◆ ABOUT THIS TASK ◆
Below is some data. Retype exactly the lines starting at the one with "ATOM 44 N N" and ending at the one with "ATOM 84 C CA".

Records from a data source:
========
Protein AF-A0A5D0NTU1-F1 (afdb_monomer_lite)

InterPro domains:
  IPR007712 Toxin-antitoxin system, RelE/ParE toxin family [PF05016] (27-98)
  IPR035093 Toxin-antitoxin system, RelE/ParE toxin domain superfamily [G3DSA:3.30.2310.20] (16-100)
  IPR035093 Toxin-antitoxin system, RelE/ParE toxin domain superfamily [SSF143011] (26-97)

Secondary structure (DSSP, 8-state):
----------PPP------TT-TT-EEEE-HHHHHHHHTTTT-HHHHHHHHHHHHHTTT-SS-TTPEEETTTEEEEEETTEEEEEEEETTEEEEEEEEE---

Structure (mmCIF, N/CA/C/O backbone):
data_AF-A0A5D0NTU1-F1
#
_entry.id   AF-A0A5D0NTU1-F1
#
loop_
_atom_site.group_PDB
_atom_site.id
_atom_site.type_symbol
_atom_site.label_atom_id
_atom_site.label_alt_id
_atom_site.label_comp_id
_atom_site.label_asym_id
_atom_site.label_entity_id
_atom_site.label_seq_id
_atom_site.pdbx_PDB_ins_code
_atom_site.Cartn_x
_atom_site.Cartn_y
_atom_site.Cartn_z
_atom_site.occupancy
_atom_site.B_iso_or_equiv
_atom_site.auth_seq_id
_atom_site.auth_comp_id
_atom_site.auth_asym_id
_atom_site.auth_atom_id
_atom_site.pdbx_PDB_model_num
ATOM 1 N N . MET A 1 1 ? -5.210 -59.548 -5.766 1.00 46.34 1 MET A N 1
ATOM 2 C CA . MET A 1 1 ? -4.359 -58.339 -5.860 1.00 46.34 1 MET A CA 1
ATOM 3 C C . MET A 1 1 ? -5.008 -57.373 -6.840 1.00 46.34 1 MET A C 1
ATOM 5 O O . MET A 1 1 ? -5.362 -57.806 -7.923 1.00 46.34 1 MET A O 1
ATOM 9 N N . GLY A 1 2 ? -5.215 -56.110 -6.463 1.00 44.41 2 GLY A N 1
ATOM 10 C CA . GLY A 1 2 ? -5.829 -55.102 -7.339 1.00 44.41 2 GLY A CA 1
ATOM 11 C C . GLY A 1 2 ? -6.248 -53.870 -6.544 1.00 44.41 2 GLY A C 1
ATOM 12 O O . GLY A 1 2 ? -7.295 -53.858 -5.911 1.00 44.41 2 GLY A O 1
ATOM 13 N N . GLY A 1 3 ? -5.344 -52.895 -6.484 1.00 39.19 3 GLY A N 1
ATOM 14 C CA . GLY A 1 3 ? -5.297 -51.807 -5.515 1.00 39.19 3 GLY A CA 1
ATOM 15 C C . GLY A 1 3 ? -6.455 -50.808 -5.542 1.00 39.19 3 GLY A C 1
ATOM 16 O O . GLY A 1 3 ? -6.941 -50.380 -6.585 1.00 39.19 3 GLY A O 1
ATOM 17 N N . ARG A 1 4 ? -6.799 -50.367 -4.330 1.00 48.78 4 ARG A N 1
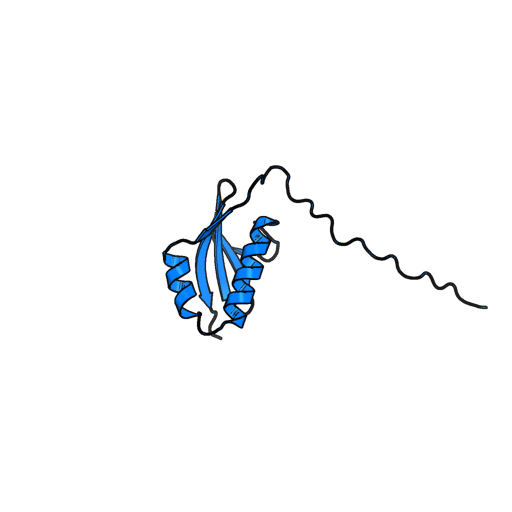
ATOM 18 C CA . ARG A 1 4 ? -7.612 -49.194 -4.010 1.00 48.78 4 ARG A CA 1
ATOM 19 C C . ARG A 1 4 ? -6.986 -47.942 -4.641 1.00 48.78 4 ARG A C 1
ATOM 21 O O . ARG A 1 4 ? -5.846 -47.607 -4.325 1.00 48.78 4 ARG A O 1
ATOM 28 N N . ARG A 1 5 ? -7.738 -47.201 -5.459 1.00 46.41 5 ARG A N 1
ATOM 29 C CA . ARG A 1 5 ? -7.430 -45.799 -5.786 1.00 46.41 5 ARG A CA 1
ATOM 30 C C . ARG A 1 5 ? -8.465 -44.902 -5.122 1.00 46.41 5 ARG A C 1
ATOM 32 O O . ARG A 1 5 ? -9.535 -44.648 -5.658 1.00 46.41 5 ARG A O 1
ATOM 39 N N . ALA A 1 6 ? -8.112 -44.435 -3.927 1.00 45.25 6 ALA A N 1
ATOM 40 C CA . ALA A 1 6 ? -8.736 -43.279 -3.309 1.00 45.25 6 ALA A CA 1
ATOM 41 C C . ALA A 1 6 ? -8.352 -42.043 -4.133 1.00 45.25 6 ALA A C 1
ATOM 43 O O . ALA A 1 6 ? -7.228 -41.541 -4.060 1.00 45.25 6 ALA A O 1
ATOM 44 N N . SER A 1 7 ? -9.277 -41.582 -4.968 1.00 48.22 7 SER A N 1
ATOM 45 C CA . SER A 1 7 ? -9.138 -40.318 -5.679 1.00 48.22 7 SER A CA 1
ATOM 46 C C . SER A 1 7 ? -9.250 -39.183 -4.668 1.00 48.22 7 SER A C 1
ATOM 48 O O . SER A 1 7 ? -10.292 -38.947 -4.063 1.00 48.22 7 SER A O 1
ATOM 50 N N . ARG A 1 8 ? -8.098 -38.547 -4.462 1.00 46.41 8 ARG A N 1
ATOM 51 C CA . ARG A 1 8 ? -7.808 -37.372 -3.639 1.00 46.41 8 ARG A CA 1
ATOM 52 C C . ARG A 1 8 ? -9.016 -36.447 -3.454 1.00 46.41 8 ARG A C 1
ATOM 54 O O . ARG A 1 8 ? -9.519 -35.855 -4.407 1.00 46.41 8 ARG A O 1
ATOM 61 N N . ARG A 1 9 ? -9.396 -36.278 -2.183 1.00 39.84 9 ARG A N 1
ATOM 62 C CA . ARG A 1 9 ? -10.153 -35.135 -1.662 1.00 39.84 9 ARG A CA 1
ATOM 63 C C . ARG A 1 9 ? -9.649 -33.850 -2.323 1.00 39.84 9 ARG A C 1
ATOM 65 O O . ARG A 1 9 ? -8.497 -33.464 -2.134 1.00 39.84 9 ARG A O 1
ATOM 72 N N . ARG A 1 10 ? -10.529 -33.176 -3.061 1.00 41.62 10 ARG A N 1
ATOM 73 C CA . ARG A 1 10 ? -10.411 -31.737 -3.295 1.00 41.62 10 ARG A CA 1
ATOM 74 C C . ARG A 1 10 ? -10.472 -31.077 -1.920 1.00 41.62 10 ARG A C 1
ATOM 76 O O . ARG A 1 10 ? -11.493 -31.166 -1.243 1.00 41.62 10 ARG A O 1
ATOM 83 N N . LEU A 1 11 ? -9.363 -30.486 -1.492 1.00 49.50 11 LEU A N 1
ATOM 84 C CA . LEU A 1 11 ? -9.371 -29.560 -0.369 1.00 49.50 11 LEU A CA 1
ATOM 85 C C . LEU A 1 11 ? -10.260 -28.373 -0.773 1.00 49.50 11 LEU A C 1
ATOM 87 O O . LEU A 1 11 ? -10.121 -27.886 -1.901 1.00 49.50 11 LEU A O 1
ATOM 91 N N . PRO A 1 12 ? -11.201 -27.933 0.074 1.00 42.94 12 PRO A N 1
ATOM 92 C CA . PRO A 1 12 ? -11.972 -26.740 -0.224 1.00 42.94 12 PRO A CA 1
ATOM 93 C C . PRO A 1 12 ? -11.018 -25.546 -0.318 1.00 42.94 12 PRO A C 1
ATOM 95 O O . PRO A 1 12 ? -10.093 -25.413 0.486 1.00 42.94 12 PRO A O 1
ATOM 98 N N . ARG A 1 13 ? -11.243 -24.689 -1.324 1.00 53.50 13 ARG A N 1
ATOM 99 C CA . ARG A 1 13 ? -10.661 -23.344 -1.369 1.00 53.50 13 ARG A CA 1
ATOM 100 C C . ARG A 1 13 ? -10.924 -22.692 -0.016 1.00 53.50 13 ARG A C 1
ATOM 102 O O . ARG A 1 13 ? -12.053 -22.753 0.469 1.00 53.50 13 ARG A O 1
ATOM 109 N N . GLY A 1 14 ? -9.860 -22.166 0.587 1.00 45.75 14 GLY A N 1
ATOM 110 C CA . GLY A 1 14 ? -9.864 -21.610 1.929 1.00 45.75 14 GLY A CA 1
ATOM 111 C C . GLY A 1 14 ? -11.077 -20.722 2.154 1.00 45.75 14 GLY A C 1
ATOM 112 O O . GLY A 1 14 ? -11.281 -19.731 1.460 1.00 45.75 14 GLY A O 1
ATOM 113 N N . VAL A 1 15 ? -11.875 -21.133 3.130 1.00 45.22 15 VAL A N 1
ATOM 114 C CA . VAL A 1 15 ? -12.859 -20.311 3.814 1.00 45.22 15 VAL A CA 1
ATOM 115 C C . VAL A 1 15 ? -12.244 -18.936 4.096 1.00 45.22 15 VAL A C 1
ATOM 117 O O . VAL A 1 15 ? -11.287 -18.821 4.857 1.00 45.22 15 VAL A O 1
ATOM 120 N N . HIS A 1 16 ? -12.749 -17.891 3.439 1.00 51.16 16 HIS A N 1
ATOM 121 C CA . HIS A 1 16 ? -12.462 -16.511 3.818 1.00 51.16 16 HIS A CA 1
ATOM 122 C C . HIS A 1 16 ? -13.179 -16.239 5.139 1.00 51.16 16 HIS A C 1
ATOM 124 O O . HIS A 1 16 ? -14.294 -15.729 5.180 1.00 51.16 16 HIS A O 1
ATOM 130 N N . GLY A 1 17 ? -12.539 -16.638 6.236 1.00 43.69 17 GLY A N 1
ATOM 131 C CA . GLY A 1 17 ? -12.837 -16.131 7.566 1.00 43.69 17 GLY A CA 1
ATOM 132 C C . GLY A 1 17 ? -12.275 -14.721 7.700 1.00 43.69 17 GLY A C 1
ATOM 133 O O . GLY A 1 17 ? -11.362 -14.507 8.488 1.00 43.69 17 GLY A O 1
ATOM 134 N N . GLY A 1 18 ? -12.769 -13.781 6.891 1.00 52.62 18 GLY A N 1
ATOM 135 C CA . GLY A 1 18 ? -12.564 -12.364 7.168 1.00 52.62 18 GLY A CA 1
ATOM 136 C C . GLY A 1 18 ? -13.256 -12.047 8.490 1.00 52.62 18 GLY A C 1
ATOM 137 O O . GLY A 1 18 ? -14.401 -12.458 8.692 1.00 52.62 18 GLY A O 1
ATOM 138 N N . ASP A 1 19 ? -12.562 -11.379 9.413 1.00 51.19 19 ASP A N 1
ATOM 139 C CA . ASP A 1 19 ? -13.168 -10.941 10.670 1.00 51.19 19 ASP A CA 1
ATOM 140 C C . ASP A 1 19 ? -14.389 -10.054 10.341 1.00 51.19 19 ASP A C 1
ATOM 142 O O . ASP A 1 19 ? -14.217 -8.976 9.764 1.00 51.19 19 ASP A O 1
ATOM 146 N N . PRO A 1 20 ? -15.625 -10.453 10.712 1.00 51.69 20 PRO A N 1
ATOM 147 C CA . PRO A 1 20 ? -16.837 -9.684 10.435 1.00 51.69 20 PRO A CA 1
ATOM 148 C C . PRO A 1 20 ? -16.855 -8.289 11.074 1.00 51.69 20 PRO A C 1
ATOM 150 O O . PRO A 1 20 ? -17.805 -7.540 10.836 1.00 51.69 20 PRO A O 1
ATOM 153 N N . ARG A 1 21 ? -15.869 -7.956 11.921 1.00 52.91 21 ARG A N 1
ATOM 154 C CA . ARG A 1 21 ? -15.665 -6.639 12.541 1.00 52.91 21 ARG A CA 1
ATOM 155 C C . ARG A 1 21 ? -14.933 -5.651 11.637 1.00 52.91 21 ARG A C 1
ATOM 157 O O . ARG A 1 21 ? -15.064 -4.451 11.853 1.00 52.91 21 ARG A O 1
ATOM 164 N N . LEU A 1 22 ? -14.236 -6.110 10.598 1.00 54.69 22 LEU A N 1
ATOM 165 C CA . LEU A 1 22 ? -13.628 -5.249 9.580 1.00 54.69 22 LEU A CA 1
ATOM 166 C C . LEU A 1 22 ? -14.649 -4.884 8.490 1.00 54.69 22 LEU A C 1
ATOM 168 O O . LEU A 1 22 ? -14.391 -5.021 7.294 1.00 54.69 22 LEU A O 1
ATOM 172 N N . ARG A 1 23 ? -15.857 -4.460 8.890 1.00 54.34 23 ARG A N 1
ATOM 173 C CA . ARG A 1 23 ? -16.901 -4.036 7.946 1.00 54.34 23 ARG A CA 1
ATOM 174 C C . ARG A 1 23 ? -16.409 -2.778 7.225 1.00 54.34 23 ARG A C 1
ATOM 176 O O . ARG A 1 23 ? -16.516 -1.688 7.764 1.00 54.34 23 ARG A O 1
ATOM 183 N N . GLN A 1 24 ? -15.890 -2.974 6.012 1.00 64.75 24 GLN A N 1
ATOM 184 C CA . GLN A 1 24 ? -15.211 -2.000 5.148 1.00 64.75 24 GLN A CA 1
ATOM 185 C C . GLN A 1 24 ? -13.785 -1.654 5.581 1.00 64.75 24 GLN A C 1
ATOM 187 O O . GLN A 1 24 ? -13.516 -0.546 6.043 1.00 64.75 24 GLN A O 1
ATOM 192 N N . VAL A 1 25 ? -12.846 -2.570 5.332 1.00 77.12 25 VAL A N 1
ATOM 193 C CA . VAL A 1 25 ? -11.457 -2.140 5.158 1.00 77.12 25 VAL A CA 1
ATOM 194 C C . VAL A 1 25 ? -11.395 -1.213 3.944 1.00 77.12 25 VAL A C 1
ATOM 196 O O . VAL A 1 25 ? -11.956 -1.530 2.896 1.00 77.12 25 VAL A O 1
ATOM 199 N N . LYS A 1 26 ? -10.755 -0.053 4.080 1.00 91.38 26 LYS A N 1
ATOM 200 C CA . LYS A 1 26 ? -10.483 0.870 2.968 1.00 91.38 26 LYS A CA 1
ATOM 201 C C . LYS A 1 26 ? -8.987 1.013 2.770 1.00 91.38 26 LYS A C 1
ATOM 203 O O . LYS A 1 26 ? -8.220 0.866 3.715 1.00 91.38 26 LYS A O 1
ATOM 208 N N . ILE A 1 27 ? -8.580 1.332 1.549 1.00 95.69 27 ILE A N 1
ATOM 209 C CA . ILE A 1 27 ? -7.190 1.651 1.236 1.00 95.69 27 ILE A CA 1
ATOM 210 C C . ILE A 1 27 ? -7.095 3.145 0.966 1.00 95.69 27 ILE A C 1
ATOM 212 O O . ILE A 1 27 ? -7.804 3.669 0.107 1.00 95.69 27 ILE A O 1
ATOM 216 N N . GLU A 1 28 ? -6.177 3.811 1.655 1.00 97.06 28 GLU A N 1
ATOM 217 C CA . GLU A 1 28 ? -5.850 5.211 1.418 1.00 97.06 28 GLU A CA 1
ATOM 218 C C . GLU A 1 28 ? -4.369 5.358 1.097 1.00 97.06 28 GLU A C 1
ATOM 220 O O . GLU A 1 28 ? -3.502 4.844 1.800 1.00 97.06 28 GLU A O 1
ATOM 225 N N . TRP A 1 29 ? -4.067 6.080 0.023 1.00 97.25 29 TRP A N 1
ATOM 226 C CA . TRP A 1 29 ? -2.696 6.347 -0.392 1.00 97.25 29 TRP A CA 1
ATOM 227 C C . TRP A 1 29 ? -2.299 7.745 0.045 1.00 97.25 29 TRP A C 1
ATOM 229 O O . TRP A 1 29 ? -2.928 8.720 -0.369 1.00 97.25 29 TRP A O 1
ATOM 239 N N . SER A 1 30 ? -1.221 7.857 0.821 1.00 96.75 30 SER A N 1
ATOM 240 C CA . SER A 1 30 ? -0.643 9.164 1.116 1.00 96.75 30 SER A CA 1
ATOM 241 C C . SER A 1 30 ? -0.159 9.833 -0.175 1.00 96.75 30 SER A C 1
ATOM 243 O O . SER A 1 30 ? 0.225 9.164 -1.140 1.00 96.75 30 SER A O 1
ATOM 245 N N . GLN A 1 31 ? -0.117 11.165 -0.190 1.00 97.19 31 GLN A N 1
ATOM 246 C CA . GLN A 1 31 ? 0.475 11.902 -1.307 1.00 97.19 31 GLN A CA 1
ATOM 247 C C . GLN A 1 31 ? 1.923 11.445 -1.569 1.00 97.19 31 GLN A C 1
ATOM 249 O O . GLN A 1 31 ? 2.304 11.199 -2.713 1.00 97.19 31 GLN A O 1
ATOM 254 N N . HIS A 1 32 ? 2.699 11.219 -0.505 1.00 96.81 32 HIS A N 1
ATOM 255 C CA . HIS A 1 32 ? 4.068 10.715 -0.602 1.00 96.81 32 HIS A CA 1
ATOM 256 C C . HIS A 1 32 ? 4.150 9.311 -1.234 1.00 96.81 32 HIS A C 1
ATOM 258 O O . HIS A 1 32 ? 5.043 9.022 -2.038 1.00 96.81 32 HIS A O 1
ATOM 264 N N . ALA A 1 33 ? 3.200 8.425 -0.925 1.00 96.81 33 ALA A N 1
ATOM 265 C CA . ALA A 1 33 ? 3.115 7.110 -1.550 1.00 96.81 33 ALA A CA 1
ATOM 266 C C . ALA A 1 33 ? 2.847 7.231 -3.055 1.00 96.81 33 ALA A C 1
ATOM 268 O O . ALA A 1 33 ? 3.496 6.555 -3.849 1.00 96.81 33 ALA A O 1
ATOM 269 N N . GLN A 1 34 ? 1.950 8.133 -3.461 1.00 97.06 34 GLN A N 1
ATOM 270 C CA . GLN A 1 34 ? 1.679 8.387 -4.877 1.00 97.06 34 GLN A CA 1
ATOM 271 C C . GLN A 1 34 ? 2.922 8.932 -5.598 1.00 97.06 34 GLN A C 1
ATOM 273 O O . GLN A 1 34 ? 3.269 8.455 -6.678 1.00 97.06 34 GLN A O 1
ATOM 278 N N . GLU A 1 35 ? 3.636 9.886 -4.999 1.00 97.44 35 GLU A N 1
ATOM 279 C CA . GLU A 1 35 ? 4.871 10.463 -5.549 1.00 97.44 35 GLU A CA 1
ATOM 280 C C . GLU A 1 35 ? 5.991 9.430 -5.708 1.00 97.44 35 GLU A C 1
ATOM 282 O O . GLU A 1 35 ? 6.683 9.402 -6.729 1.00 97.44 35 GLU A O 1
ATOM 287 N N . THR A 1 36 ? 6.172 8.558 -4.717 1.00 96.88 36 THR A N 1
ATOM 288 C CA . THR A 1 36 ? 7.181 7.491 -4.779 1.00 96.88 36 THR A CA 1
ATOM 289 C C . THR A 1 36 ? 6.798 6.404 -5.778 1.00 96.88 36 THR A C 1
ATOM 291 O O . THR A 1 36 ? 7.641 5.986 -6.572 1.00 96.88 36 THR A O 1
ATOM 294 N N . MET A 1 37 ? 5.517 6.031 -5.844 1.00 95.38 37 MET A N 1
ATOM 295 C CA . MET A 1 37 ? 5.003 5.064 -6.814 1.00 95.38 37 MET A CA 1
ATOM 296 C C . MET A 1 37 ? 5.134 5.560 -8.263 1.00 95.38 37 MET A C 1
ATOM 298 O O . MET A 1 37 ? 5.489 4.776 -9.145 1.00 95.38 37 MET A O 1
ATOM 302 N N . ARG A 1 38 ? 4.938 6.864 -8.521 1.00 96.12 38 ARG A N 1
ATOM 303 C CA . ARG A 1 38 ? 5.094 7.473 -9.860 1.00 96.12 38 ARG A CA 1
ATOM 304 C C . ARG A 1 38 ? 6.456 7.187 -10.499 1.00 96.12 38 ARG A C 1
ATOM 306 O O . ARG A 1 38 ? 6.529 7.015 -11.713 1.00 96.12 38 ARG A O 1
ATOM 313 N N . ARG A 1 39 ? 7.519 7.059 -9.696 1.00 95.38 39 ARG A N 1
ATOM 314 C CA . ARG A 1 39 ? 8.885 6.755 -10.171 1.00 95.38 39 ARG A CA 1
ATOM 315 C C . ARG A 1 39 ? 8.984 5.400 -10.877 1.00 95.38 39 ARG A C 1
ATOM 317 O O . ARG A 1 39 ? 9.900 5.181 -11.665 1.00 95.38 39 ARG A O 1
ATOM 324 N N . TYR A 1 40 ? 8.042 4.501 -10.610 1.00 95.38 40 TYR A N 1
ATOM 325 C CA . TYR A 1 40 ? 8.044 3.127 -11.096
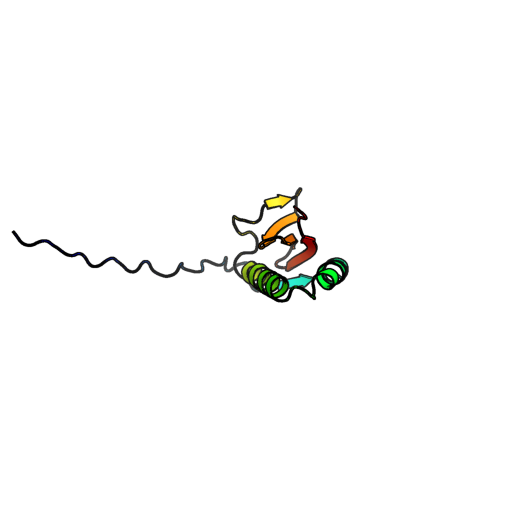 1.00 95.38 40 TYR A CA 1
ATOM 326 C C . TYR A 1 40 ? 6.962 2.846 -12.146 1.00 95.38 40 TYR A C 1
ATOM 328 O O . TYR A 1 40 ? 6.811 1.700 -12.552 1.00 95.38 40 TYR A O 1
ATOM 336 N N . MET A 1 41 ? 6.250 3.871 -12.635 1.00 94.81 41 MET A N 1
ATOM 337 C CA . MET A 1 41 ? 5.181 3.715 -13.637 1.00 94.81 41 MET A CA 1
ATOM 338 C C . MET A 1 41 ? 5.662 3.152 -14.980 1.00 94.81 41 MET A C 1
ATOM 340 O O . MET A 1 41 ? 4.857 2.665 -15.759 1.00 94.81 41 MET A O 1
ATOM 344 N N . HIS A 1 42 ? 6.962 3.173 -15.270 1.00 96.00 42 HIS A N 1
ATOM 345 C CA . HIS A 1 42 ? 7.506 2.499 -16.451 1.00 96.00 42 HIS A CA 1
ATOM 346 C C . HIS A 1 42 ? 7.472 0.959 -16.323 1.00 96.00 42 HIS A C 1
ATOM 348 O O . HIS A 1 42 ? 7.439 0.260 -17.332 1.00 96.00 42 HIS A O 1
ATOM 354 N N . ASP A 1 43 ? 7.445 0.415 -15.101 1.00 96.69 43 ASP A N 1
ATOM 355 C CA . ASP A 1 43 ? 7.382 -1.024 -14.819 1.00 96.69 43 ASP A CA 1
========
◆ RESPONSE ◆
ATOM 44 N N . SER A 1 7 ? -9.277 -41.582 -4.968 1.00 48.22 7 SER A N 1
ATOM 45 C CA . SER A 1 7 ? -9.138 -40.318 -5.679 1.00 48.22 7 SER A CA 1
ATOM 46 C C . SER A 1 7 ? -9.250 -39.183 -4.668 1.00 48.22 7 SER A C 1
ATOM 48 O O . SER A 1 7 ? -10.292 -38.947 -4.063 1.00 48.22 7 SER A O 1
ATOM 50 N N . ARG A 1 8 ? -8.098 -38.547 -4.462 1.00 46.41 8 ARG A N 1
ATOM 51 C CA . ARG A 1 8 ? -7.808 -37.372 -3.639 1.00 46.41 8 ARG A CA 1
ATOM 52 C C . ARG A 1 8 ? -9.016 -36.447 -3.454 1.00 46.41 8 ARG A C 1
ATOM 54 O O . ARG A 1 8 ? -9.519 -35.855 -4.407 1.00 46.41 8 ARG A O 1
ATOM 61 N N . ARG A 1 9 ? -9.396 -36.278 -2.183 1.00 39.84 9 ARG A N 1
ATOM 62 C CA . ARG A 1 9 ? -10.153 -35.135 -1.662 1.00 39.84 9 ARG A CA 1
ATOM 63 C C . ARG A 1 9 ? -9.649 -33.850 -2.323 1.00 39.84 9 ARG A C 1
ATOM 65 O O . ARG A 1 9 ? -8.497 -33.464 -2.134 1.00 39.84 9 ARG A O 1
ATOM 72 N N . ARG A 1 10 ? -10.529 -33.176 -3.061 1.00 41.62 10 ARG A N 1
ATOM 73 C CA . ARG A 1 10 ? -10.411 -31.737 -3.295 1.00 41.62 10 ARG A CA 1
ATOM 74 C C . ARG A 1 10 ? -10.472 -31.077 -1.920 1.00 41.62 10 ARG A C 1
ATOM 76 O O . ARG A 1 10 ? -11.493 -31.166 -1.243 1.00 41.62 10 ARG A O 1
ATOM 83 N N . LEU A 1 11 ? -9.363 -30.486 -1.492 1.00 49.50 11 LEU A N 1
ATOM 84 C CA . LEU A 1 11 ? -9.371 -29.560 -0.369 1.00 49.50 11 LEU A CA 1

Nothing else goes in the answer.